'''

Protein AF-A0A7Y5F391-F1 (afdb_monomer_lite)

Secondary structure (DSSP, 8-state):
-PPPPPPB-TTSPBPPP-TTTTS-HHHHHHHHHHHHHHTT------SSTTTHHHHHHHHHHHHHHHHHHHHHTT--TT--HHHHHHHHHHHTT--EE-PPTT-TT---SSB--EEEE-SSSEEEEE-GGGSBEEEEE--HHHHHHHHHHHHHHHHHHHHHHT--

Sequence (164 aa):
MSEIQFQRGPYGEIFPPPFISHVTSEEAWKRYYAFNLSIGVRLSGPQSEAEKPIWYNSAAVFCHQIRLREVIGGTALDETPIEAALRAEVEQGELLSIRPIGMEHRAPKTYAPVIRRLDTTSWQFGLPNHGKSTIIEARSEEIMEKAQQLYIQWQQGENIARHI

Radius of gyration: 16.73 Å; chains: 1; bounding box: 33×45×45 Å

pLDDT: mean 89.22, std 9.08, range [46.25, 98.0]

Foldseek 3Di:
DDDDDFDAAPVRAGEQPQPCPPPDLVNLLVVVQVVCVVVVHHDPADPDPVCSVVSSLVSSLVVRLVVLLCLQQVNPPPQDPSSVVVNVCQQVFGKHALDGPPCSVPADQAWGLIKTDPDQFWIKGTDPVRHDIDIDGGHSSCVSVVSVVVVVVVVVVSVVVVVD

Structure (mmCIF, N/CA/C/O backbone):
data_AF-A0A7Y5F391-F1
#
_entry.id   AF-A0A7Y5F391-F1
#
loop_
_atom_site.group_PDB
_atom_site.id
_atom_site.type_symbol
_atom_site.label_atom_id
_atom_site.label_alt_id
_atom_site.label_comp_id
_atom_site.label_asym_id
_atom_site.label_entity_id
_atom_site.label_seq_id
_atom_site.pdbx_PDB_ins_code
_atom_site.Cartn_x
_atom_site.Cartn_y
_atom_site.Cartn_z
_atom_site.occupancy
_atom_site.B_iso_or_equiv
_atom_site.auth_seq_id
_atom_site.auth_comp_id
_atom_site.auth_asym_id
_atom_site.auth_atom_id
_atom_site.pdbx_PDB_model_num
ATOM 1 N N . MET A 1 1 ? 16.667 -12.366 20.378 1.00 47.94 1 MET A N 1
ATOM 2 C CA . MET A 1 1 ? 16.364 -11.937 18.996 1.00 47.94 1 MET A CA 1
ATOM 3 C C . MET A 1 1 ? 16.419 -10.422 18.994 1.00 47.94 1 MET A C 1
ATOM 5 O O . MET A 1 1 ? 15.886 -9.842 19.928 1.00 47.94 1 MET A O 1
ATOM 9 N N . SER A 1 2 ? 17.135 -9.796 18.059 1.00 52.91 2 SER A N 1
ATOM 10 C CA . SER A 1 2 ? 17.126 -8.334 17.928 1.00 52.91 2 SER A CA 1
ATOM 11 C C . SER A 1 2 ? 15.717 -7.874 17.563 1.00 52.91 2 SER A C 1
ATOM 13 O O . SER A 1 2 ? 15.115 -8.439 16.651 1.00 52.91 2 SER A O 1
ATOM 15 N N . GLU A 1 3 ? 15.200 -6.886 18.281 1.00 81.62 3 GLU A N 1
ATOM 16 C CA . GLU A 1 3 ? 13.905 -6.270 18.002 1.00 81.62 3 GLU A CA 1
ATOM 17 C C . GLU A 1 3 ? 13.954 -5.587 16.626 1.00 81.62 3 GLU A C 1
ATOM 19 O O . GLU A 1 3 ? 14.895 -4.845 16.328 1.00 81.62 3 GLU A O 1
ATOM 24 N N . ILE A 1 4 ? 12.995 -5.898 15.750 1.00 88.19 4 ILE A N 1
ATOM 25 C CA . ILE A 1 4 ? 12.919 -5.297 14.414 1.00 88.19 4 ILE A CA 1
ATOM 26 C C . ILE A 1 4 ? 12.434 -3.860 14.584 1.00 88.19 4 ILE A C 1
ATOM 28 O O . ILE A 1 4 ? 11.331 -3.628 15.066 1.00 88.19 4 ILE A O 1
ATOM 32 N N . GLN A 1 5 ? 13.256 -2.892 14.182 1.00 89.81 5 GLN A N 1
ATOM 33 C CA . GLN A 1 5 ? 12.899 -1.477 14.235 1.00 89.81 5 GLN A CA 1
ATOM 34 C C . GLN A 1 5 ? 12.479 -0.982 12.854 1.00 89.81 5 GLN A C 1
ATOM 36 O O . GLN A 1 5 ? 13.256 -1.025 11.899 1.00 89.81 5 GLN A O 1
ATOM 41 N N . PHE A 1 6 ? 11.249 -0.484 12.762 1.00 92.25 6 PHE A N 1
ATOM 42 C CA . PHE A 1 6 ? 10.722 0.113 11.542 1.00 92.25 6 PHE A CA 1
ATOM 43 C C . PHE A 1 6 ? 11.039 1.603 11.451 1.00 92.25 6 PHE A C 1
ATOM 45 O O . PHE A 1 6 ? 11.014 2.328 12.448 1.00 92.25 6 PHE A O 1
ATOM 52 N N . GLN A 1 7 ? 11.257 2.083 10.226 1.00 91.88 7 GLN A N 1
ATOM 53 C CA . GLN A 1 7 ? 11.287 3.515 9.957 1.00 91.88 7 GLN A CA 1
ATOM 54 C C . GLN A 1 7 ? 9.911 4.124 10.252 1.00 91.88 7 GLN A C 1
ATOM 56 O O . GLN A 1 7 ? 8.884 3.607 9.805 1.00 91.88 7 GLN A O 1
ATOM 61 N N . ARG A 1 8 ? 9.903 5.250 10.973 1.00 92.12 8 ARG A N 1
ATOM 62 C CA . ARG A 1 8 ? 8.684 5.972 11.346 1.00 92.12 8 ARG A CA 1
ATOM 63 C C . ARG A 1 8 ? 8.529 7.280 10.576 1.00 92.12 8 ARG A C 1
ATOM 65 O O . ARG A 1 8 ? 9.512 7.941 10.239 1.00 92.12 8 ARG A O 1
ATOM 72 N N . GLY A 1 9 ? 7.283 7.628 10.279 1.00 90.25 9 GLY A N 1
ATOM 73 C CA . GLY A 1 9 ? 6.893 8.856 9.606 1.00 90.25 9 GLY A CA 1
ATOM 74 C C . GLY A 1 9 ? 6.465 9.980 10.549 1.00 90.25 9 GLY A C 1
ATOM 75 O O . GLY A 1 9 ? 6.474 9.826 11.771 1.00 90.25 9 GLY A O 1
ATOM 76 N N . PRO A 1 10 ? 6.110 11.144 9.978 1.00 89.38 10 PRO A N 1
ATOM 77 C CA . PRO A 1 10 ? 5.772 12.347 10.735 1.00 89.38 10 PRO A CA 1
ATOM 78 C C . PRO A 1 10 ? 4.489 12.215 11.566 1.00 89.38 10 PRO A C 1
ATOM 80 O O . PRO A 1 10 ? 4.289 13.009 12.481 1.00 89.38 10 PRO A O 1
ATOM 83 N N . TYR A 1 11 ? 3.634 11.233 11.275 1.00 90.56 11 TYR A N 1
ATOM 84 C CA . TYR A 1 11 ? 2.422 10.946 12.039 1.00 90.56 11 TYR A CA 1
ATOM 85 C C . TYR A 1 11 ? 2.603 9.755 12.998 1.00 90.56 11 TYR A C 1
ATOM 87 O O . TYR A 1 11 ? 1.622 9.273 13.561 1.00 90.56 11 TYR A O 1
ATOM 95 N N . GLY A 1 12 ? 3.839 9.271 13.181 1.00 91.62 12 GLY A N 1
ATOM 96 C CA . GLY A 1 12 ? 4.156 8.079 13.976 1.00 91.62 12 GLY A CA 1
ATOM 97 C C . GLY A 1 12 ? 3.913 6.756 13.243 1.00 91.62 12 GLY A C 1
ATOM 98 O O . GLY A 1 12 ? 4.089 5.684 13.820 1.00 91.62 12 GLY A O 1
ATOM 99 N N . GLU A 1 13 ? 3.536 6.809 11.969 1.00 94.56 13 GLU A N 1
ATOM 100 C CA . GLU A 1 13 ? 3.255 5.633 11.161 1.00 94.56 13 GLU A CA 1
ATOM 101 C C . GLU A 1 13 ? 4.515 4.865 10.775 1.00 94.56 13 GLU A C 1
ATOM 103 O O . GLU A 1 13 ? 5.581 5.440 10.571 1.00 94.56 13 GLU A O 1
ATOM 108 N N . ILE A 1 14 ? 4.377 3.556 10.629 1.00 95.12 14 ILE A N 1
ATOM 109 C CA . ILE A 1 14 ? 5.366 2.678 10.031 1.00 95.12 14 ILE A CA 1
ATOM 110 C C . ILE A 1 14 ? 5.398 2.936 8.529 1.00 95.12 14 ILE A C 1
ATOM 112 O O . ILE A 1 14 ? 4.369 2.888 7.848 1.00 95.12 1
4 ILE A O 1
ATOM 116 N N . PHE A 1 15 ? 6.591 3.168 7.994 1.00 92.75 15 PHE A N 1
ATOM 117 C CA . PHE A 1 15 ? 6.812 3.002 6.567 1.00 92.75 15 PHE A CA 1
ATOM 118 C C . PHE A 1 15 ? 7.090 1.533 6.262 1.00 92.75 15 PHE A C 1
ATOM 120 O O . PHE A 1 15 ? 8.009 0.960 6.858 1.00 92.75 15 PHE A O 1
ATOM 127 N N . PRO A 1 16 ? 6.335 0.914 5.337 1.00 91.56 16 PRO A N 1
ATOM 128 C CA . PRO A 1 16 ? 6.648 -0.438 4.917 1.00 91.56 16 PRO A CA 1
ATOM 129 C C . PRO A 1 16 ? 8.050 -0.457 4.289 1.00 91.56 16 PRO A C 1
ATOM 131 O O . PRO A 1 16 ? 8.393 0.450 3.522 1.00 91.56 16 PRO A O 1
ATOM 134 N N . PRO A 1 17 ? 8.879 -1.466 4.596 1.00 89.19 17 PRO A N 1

'''

▶ Task statement
Copy only this part of the entries above: the line with "ATOM 32 N N", the line with "ATOM 61 N N", and the lines between, all exactly as written.

▶ Problem solution
ATOM 32 N N . GLN A 1 5 ? 13.256 -2.892 14.182 1.00 89.81 5 GLN A N 1
ATOM 33 C CA . GLN A 1 5 ? 12.899 -1.477 14.235 1.00 89.81 5 GLN A CA 1
ATOM 34 C C . GLN A 1 5 ? 12.479 -0.982 12.854 1.00 89.81 5 GLN A C 1
ATOM 36 O O . GLN A 1 5 ? 13.256 -1.025 11.899 1.00 89.81 5 GLN A O 1
ATOM 41 N N . PHE A 1 6 ? 11.249 -0.484 12.762 1.00 92.25 6 PHE A N 1
ATOM 42 C CA . PHE A 1 6 ? 10.722 0.113 11.542 1.00 92.25 6 PHE A CA 1
ATOM 43 C C . PHE A 1 6 ? 11.039 1.603 11.451 1.00 92.25 6 PHE A C 1
ATOM 45 O O . PHE A 1 6 ? 11.014 2.328 12.448 1.00 92.25 6 PHE A O 1
ATOM 52 N N . GLN A 1 7 ? 11.257 2.083 10.226 1.00 91.88 7 GLN A N 1
ATOM 53 C CA . GLN A 1 7 ? 11.287 3.515 9.957 1.00 91.88 7 GLN A CA 1
ATOM 54 C C . GLN A 1 7 ? 9.911 4.124 10.252 1.00 91.88 7 GLN A C 1
ATOM 56 O O . GLN A 1 7 ? 8.884 3.607 9.805 1.00 91.88 7 GLN A O 1
ATOM 61 N N . ARG A 1 8 ? 9.903 5.250 10.973 1.00 92.12 8 ARG A N 1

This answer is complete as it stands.